Incidentally, Philip Glass whose favorite composer is Franz Schubert, is having his birthday today. Schubert is one of his most enduring influences and I wish you, Mr. Glass, a long and healthy life.. 









Here is a well-written article from Telegraph:

http://blogs.telegraph.co.uk/cultur.../on-schuberts-birthday-and-philip-glasss-too/






Again, happy birthday to dear Franz and Mr. Glass! Hurrah..


----------



## DavidA (Dec 14, 2012)

I did notice yes today that it was Schubert's birthday. Classic FM (horrors!) had a birthday concert in tribute to him and I caught the Trout Quintet on the way home in the car. So Happy Birthday dear Franz!


----------



## Kieran (Aug 24, 2010)

Schubert is my second favourite computer. I'm really enjoying discovering what he achieved in the shadow of the Great Mogul. Thankfully it's now out of the shadows! Too late for Franz, but good for us...


----------



## Arsakes (Feb 20, 2012)

*lyric* Happy Birthday to youuuu, Happy Birthday to youuuu, Happy Birthday to Franz Schuuubeeert, Happy Birthday to youuuu!


----------



## Sonata (Aug 7, 2010)

Looking forward to getting to know more if this great composer's work this year!


----------



## neoshredder (Nov 7, 2011)

Great Composer. His late works are very emotional. It's like he knew he was going to die soon and poured out his emotions onto his music. Happy birthday!


----------



## SiegendesLicht (Mar 4, 2012)

Once more happy birthday, _lieber Herr Schubert _! You have brought a lot of joy into my life with your music, and I am very grateful for that.


----------



## hammeredklavier (Feb 18, 2018)

"I was fascinated to hear Philip Glass, a pioneer of Minimalism, single out Schubert as a crucial influence on his own music. Glass did not mean that Schubert was some sort of proto-Minimalist. Yet there can be a ritualized aura, a transfixing quality, to Schubert's sonata-form movements. Often Schubert will take a theme that might already be rather long and put it through its paces during an extended development section. He will repeat it, without much trimming or concision, over and over as it goes through sequences and moves through different keys."
< The Indispensable Composers: A Personal Guide / Anthony Tommasini / P.192 >


----------



## Alinde (Feb 8, 2020)

hammeredklavier said:


> "I was fascinated to hear Philip Glass, a pioneer of Minimalism, single out Schubert as a crucial influence on his own music. Glass did not mean that Schubert was some sort of proto-Minimalist. Yet there can be a ritualized aura, a transfixing quality, to Schubert's sonata-form movements. Often Schubert will take a theme that might already be rather long and put it through its paces during an extended development section. He will repeat it, without much trimming or concision, over and over as it goes through sequences and moves through different keys."
> < The Indispensable Composers: A Personal Guide / Anthony Tommasini / P.192 >


And the themes are so heart-stoppingly lovely that I can't get enough of them.


----------



## SONNET CLV (May 31, 2014)

To celebrate the day I listened to a recording of Schubert's _Winterreise_ with tenor Robert Tear and pianist Philip Ledger and the Piano Sonata in B Flat Major D 960 performed by Sviatoslav Richter.

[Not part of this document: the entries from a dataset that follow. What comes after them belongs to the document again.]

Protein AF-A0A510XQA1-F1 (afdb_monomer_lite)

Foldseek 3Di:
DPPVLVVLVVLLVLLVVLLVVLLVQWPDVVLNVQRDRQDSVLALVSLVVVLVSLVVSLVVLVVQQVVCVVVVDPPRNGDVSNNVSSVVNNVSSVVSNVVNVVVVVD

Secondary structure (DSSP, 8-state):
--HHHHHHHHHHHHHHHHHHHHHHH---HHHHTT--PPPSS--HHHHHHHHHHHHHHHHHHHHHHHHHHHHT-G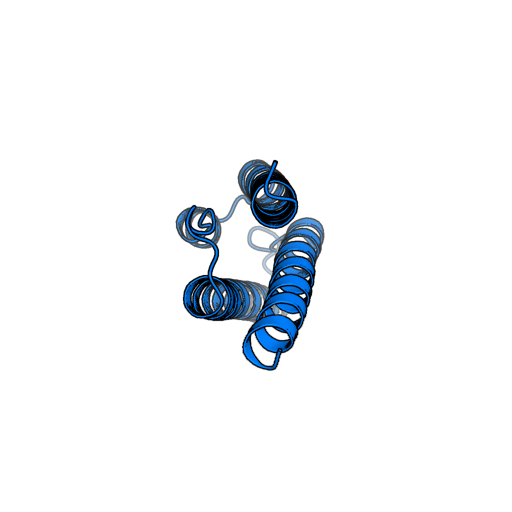GGPPPHHHHHHHHHHHHHHHHHHHHHHHHH--

Sequence (106 aa):
MDITKQKKHEIVKRINYEIEVITEKCCQQQIKSQLITPSWNFDLDSVIATTKHYESIMNQVISLQFDHAKSNSINTIVPDGIMNNLANILIILNIAAELFEQREQE

pLDDT: mean 83.73, std 12.69, range [40.06, 96.94]

Organism: NCBI:txid28107

Radius of gyration: 15.59 Å; chains: 1; bounding box: 33×24×46 Å

Structure (mmCIF, N/CA/C/O backbone):
data_AF-A0A510XQA1-F1
#
_entry.id   AF-A0A510XQA1-F1
#
loop_
_atom_site.group_PDB
_atom_site.id
_atom_site.type_symbol
_atom_site.label_atom_id
_atom_site.label_alt_id
_atom_site.label_comp_id
_atom_site.label_asym_id
_atom_site.label_entity_id
_atom_site.label_seq_id
_atom_site.pdbx_PDB_ins_code
_atom_site.Cartn_x
_atom_site.Cartn_y
_atom_site.Cartn_z
_atom_site.occupancy
_atom_site.B_iso_or_equiv
_atom_site.auth_seq_id
_atom_site.auth_comp_id
_atom_site.auth_asym_id
_atom_site.auth_atom_id
_atom_site.pdbx_PDB_model_num
ATOM 1 N N . MET A 1 1 ? -13.520 13.495 22.664 1.00 40.06 1 MET A N 1
ATOM 2 C CA . MET A 1 1 ? -12.989 13.312 21.296 1.00 40.06 1 MET A CA 1
ATOM 3 C C . MET A 1 1 ? -12.378 11.925 21.253 1.00 40.06 1 MET A C 1
ATOM 5 O O . MET A 1 1 ? -11.557 11.631 22.109 1.00 40.06 1 MET A O 1
ATOM 9 N N . ASP A 1 2 ? -12.864 11.045 20.384 1.00 51.88 2 ASP A N 1
ATOM 10 C CA . ASP A 1 2 ? -12.441 9.642 20.357 1.00 51.88 2 ASP A CA 1
ATOM 11 C C . ASP A 1 2 ? -11.008 9.552 19.812 1.00 51.88 2 ASP A C 1
ATOM 13 O O . ASP A 1 2 ? -10.776 9.719 18.612 1.00 51.88 2 ASP A O 1
ATOM 17 N N . ILE A 1 3 ? -10.044 9.350 20.716 1.00 53.19 3 ILE A N 1
ATOM 18 C CA . ILE A 1 3 ? -8.599 9.281 20.432 1.00 53.19 3 ILE A CA 1
ATOM 19 C C . ILE A 1 3 ? -8.313 8.257 19.317 1.00 53.19 3 ILE A C 1
ATOM 21 O O . ILE A 1 3 ? -7.360 8.404 18.553 1.00 53.19 3 ILE A O 1
ATOM 25 N N . THR A 1 4 ? -9.183 7.257 19.160 1.00 67.50 4 THR A N 1
ATOM 26 C CA . THR A 1 4 ? -9.114 6.228 18.120 1.00 67.50 4 THR A CA 1
ATOM 27 C C . THR A 1 4 ? -9.357 6.789 16.720 1.00 67.50 4 THR A C 1
ATOM 29 O O . THR A 1 4 ? -8.626 6.453 15.792 1.00 67.50 4 THR A O 1
ATOM 32 N N . LYS A 1 5 ? -10.336 7.687 16.550 1.00 70.44 5 LYS A N 1
ATOM 33 C CA . LYS A 1 5 ? -10.650 8.283 15.238 1.00 70.44 5 LYS A CA 1
ATOM 34 C C . LYS A 1 5 ? -9.535 9.202 14.751 1.00 70.44 5 LYS A C 1
ATOM 36 O O . LYS A 1 5 ? -9.208 9.186 13.568 1.00 70.44 5 LYS A O 1
ATOM 41 N N . GLN A 1 6 ? -8.924 9.963 15.660 1.00 75.62 6 GLN A N 1
ATOM 42 C CA . GLN A 1 6 ? -7.806 10.845 15.323 1.00 75.62 6 GLN A CA 1
ATOM 43 C C . GLN A 1 6 ? -6.569 10.044 14.891 1.00 75.62 6 GLN A C 1
ATOM 45 O O . GLN A 1 6 ? -5.982 10.355 13.858 1.00 75.62 6 GLN A O 1
ATOM 50 N N . LYS A 1 7 ? -6.239 8.961 15.612 1.00 79.69 7 LYS A N 1
ATOM 51 C CA . LYS A 1 7 ? -5.142 8.050 15.243 1.00 79.69 7 LYS A CA 1
ATOM 52 C C . LYS A 1 7 ? -5.387 7.350 13.902 1.00 79.69 7 LYS A C 1
ATOM 54 O O . LYS A 1 7 ? -4.492 7.321 13.065 1.00 79.69 7 LYS A O 1
ATOM 59 N N . LYS A 1 8 ? -6.606 6.850 13.657 1.00 83.31 8 LYS A N 1
ATOM 60 C CA . LYS A 1 8 ? -6.989 6.254 12.361 1.00 83.31 8 LYS A CA 1
ATOM 61 C C . LYS A 1 8 ? -6.804 7.239 11.207 1.00 83.31 8 LYS A C 1
ATOM 63 O O . LYS A 1 8 ? -6.220 6.895 10.185 1.00 83.31 8 LYS A O 1
ATOM 68 N N . HIS A 1 9 ? -7.259 8.478 11.387 1.00 84.75 9 HIS A N 1
ATOM 69 C CA . HIS A 1 9 ? -7.117 9.513 10.368 1.00 84.75 9 HIS A CA 1
ATOM 70 C C . HIS A 1 9 ? -5.647 9.837 10.062 1.00 84.75 9 HIS A C 1
ATOM 72 O O . HIS A 1 9 ? -5.278 9.989 8.899 1.00 84.75 9 HIS A O 1
ATOM 78 N N . GLU A 1 10 ? -4.798 9.911 11.087 1.00 87.88 10 GLU A N 1
ATOM 79 C CA . GLU A 1 10 ? -3.367 10.169 10.922 1.00 87.88 10 GLU A CA 1
ATOM 80 C C . GLU A 1 10 ? -2.656 9.042 10.158 1.00 87.88 10 GLU A C 1
ATOM 82 O O . GLU A 1 10 ? -1.875 9.322 9.247 1.00 87.88 10 GLU A O 1
ATOM 87 N N . ILE A 1 11 ? -2.999 7.783 10.448 1.00 89.12 11 ILE A N 1
ATOM 88 C CA . ILE A 1 11 ? -2.487 6.612 9.723 1.00 89.12 11 ILE A CA 1
ATOM 89 C C . ILE A 1 11 ? -2.867 6.679 8.239 1.00 89.12 11 ILE A C 1
ATOM 91 O O . ILE A 1 11 ? -1.994 6.601 7.374 1.00 89.12 11 ILE A O 1
ATOM 95 N N . VAL A 1 12 ? -4.153 6.886 7.933 1.00 90.44 12 VAL A N 1
ATOM 96 C CA . VAL A 1 12 ? -4.633 6.990 6.544 1.00 90.44 12 VAL A CA 1
ATOM 97 C C . VAL A 1 12 ? -3.953 8.151 5.819 1.00 90.44 12 VAL A C 1
ATOM 99 O O . VAL A 1 12 ? -3.522 8.002 4.676 1.00 90.44 12 VAL A O 1
ATOM 102 N N . LYS A 1 13 ? -3.788 9.299 6.486 1.00 92.00 13 LYS A N 1
ATOM 103 C CA . LYS A 1 13 ? -3.083 10.455 5.923 1.00 92.00 13 LYS A CA 1
ATOM 104 C C . LYS A 1 13 ? -1.624 10.130 5.604 1.00 92.00 13 LYS A C 1
ATOM 106 O O . LYS A 1 13 ? -1.134 10.537 4.553 1.00 92.00 13 LYS A O 1
ATOM 111 N N . ARG A 1 14 ? -0.934 9.395 6.482 1.00 93.38 14 ARG A N 1
ATOM 112 C CA . ARG A 1 14 ? 0.455 8.995 6.249 1.00 93.38 14 ARG A CA 1
ATOM 113 C C . ARG A 1 14 ? 0.571 8.022 5.079 1.00 93.38 14 ARG A C 1
ATOM 115 O O . ARG A 1 14 ? 1.432 8.228 4.234 1.00 93.38 14 ARG A O 1
ATOM 122 N N . ILE A 1 15 ? -0.315 7.031 4.986 1.00 94.75 15 ILE A N 1
ATOM 123 C CA . ILE A 1 15 ? -0.353 6.104 3.846 1.00 94.75 15 ILE A CA 1
ATOM 124 C C . ILE A 1 15 ? -0.609 6.867 2.539 1.00 94.75 15 ILE A C 1
ATOM 126 O O . ILE A 1 15 ? 0.105 6.661 1.563 1.00 94.75 15 ILE A O 1
ATOM 130 N N . ASN A 1 16 ? -1.560 7.805 2.532 1.00 94.62 16 ASN A N 1
ATOM 131 C CA . ASN A 1 16 ? -1.847 8.630 1.355 1.00 94.62 16 ASN A CA 1
ATOM 132 C C . ASN A 1 16 ? -0.653 9.469 0.901 1.00 94.62 16 ASN A C 1
ATOM 134 O O . ASN A 1 16 ? -0.426 9.589 -0.298 1.00 94.62 16 ASN A O 1
ATOM 138 N N . TYR A 1 17 ? 0.132 10.003 1.837 1.00 95.81 17 TYR A N 1
ATOM 139 C CA . TYR A 1 17 ? 1.365 10.705 1.495 1.00 95.81 17 TYR A CA 1
ATOM 140 C C . TYR A 1 17 ? 2.365 9.787 0.775 1.00 95.81 17 TYR A C 1
ATOM 142 O O . TYR A 1 17 ? 2.921 10.160 -0.254 1.00 95.81 17 TYR A O 1
ATOM 150 N N . GLU A 1 18 ? 2.574 8.566 1.272 1.00 96.00 18 GLU A N 1
ATOM 151 C CA . GLU A 1 18 ? 3.468 7.608 0.609 1.00 96.00 18 GLU A CA 1
ATOM 152 C C . GLU A 1 18 ? 2.938 7.221 -0.790 1.00 96.00 18 GLU A C 1
ATOM 154 O O . GLU A 1 18 ? 3.716 7.145 -1.740 1.00 96.00 18 GLU A O 1
ATOM 159 N N . ILE A 1 19 ? 1.616 7.057 -0.950 1.00 95.50 19 ILE A N 1
ATOM 160 C CA . ILE A 1 19 ? 0.962 6.806 -2.250 1.00 95.50 19 ILE A CA 1
ATOM 161 C C . ILE A 1 19 ? 1.195 7.958 -3.230 1.00 95.50 19 ILE A C 1
ATOM 163 O O . ILE A 1 19 ? 1.502 7.718 -4.400 1.00 95.50 19 ILE A O 1
ATOM 167 N N . GLU A 1 20 ? 1.041 9.201 -2.777 1.00 94.75 20 GLU A N 1
ATOM 168 C CA . GLU A 1 20 ? 1.255 10.397 -3.593 1.00 94.75 20 GLU A CA 1
ATOM 169 C C . GLU A 1 20 ? 2.700 10.444 -4.102 1.00 94.75 20 GLU A C 1
ATOM 171 O O . GLU A 1 20 ? 2.931 10.547 -5.307 1.00 94.75 20 GLU A O 1
ATOM 176 N N . VAL A 1 21 ? 3.673 10.205 -3.216 1.00 93.25 21 VAL A N 1
ATOM 177 C CA . VAL A 1 21 ? 5.097 10.147 -3.579 1.00 93.25 21 VAL A CA 1
ATOM 178 C C . VAL A 1 21 ? 5.381 9.041 -4.606 1.00 93.25 21 VAL A C 1
ATOM 180 O O . VAL A 1 21 ? 6.140 9.263 -5.555 1.00 93.25 21 VAL A O 1
ATOM 183 N N . ILE A 1 22 ? 4.773 7.857 -4.460 1.00 92.81 22 ILE A N 1
ATOM 184 C CA . ILE A 1 22 ? 4.885 6.780 -5.459 1.00 92.81 22 ILE A CA 1
ATOM 185 C C . ILE A 1 22 ? 4.271 7.228 -6.788 1.00 92.81 22 ILE A C 1
ATOM 187 O O . ILE A 1 22 ? 4.861 7.012 -7.846 1.00 92.81 22 ILE A O 1
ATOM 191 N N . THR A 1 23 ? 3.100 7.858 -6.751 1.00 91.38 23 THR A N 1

If I forgot about Philip Glass ... oh well. There's always his birthday in 3021, where I will be _very_ glad to be able to play something by him.


----------



## SONNET CLV (May 31, 2014)

Arsakes said:


> *lyric* Happy Birthday to youuuu, Happy Birthday to youuuu, Happy Birthday to Franz Schuuubeeert, Happy Birthday to youuuu!


I suspect you sing those words to a tune from _Winterreise_ or _Die Schönne Müllerin_? But of course you do.


----------



## HerbertNorman (Jan 9, 2020)

SONNET CLV said:


> To celebrate the day I listened to a recording of Schubert's _Winterreise_ with tenor Robert Tear and pianist Philip Ledger and the Piano Sonata in B Flat Major D 960 performed by Sviatoslav Richter.
> 
> If I forgot about Philip Glass ... oh well. There's always his birthday in 3021, where I will be _very_ glad to be able to play something by him.


I listened to the Unvollendete Symphony nr 8 and D.960 like you performed by Radu Lupu...


----------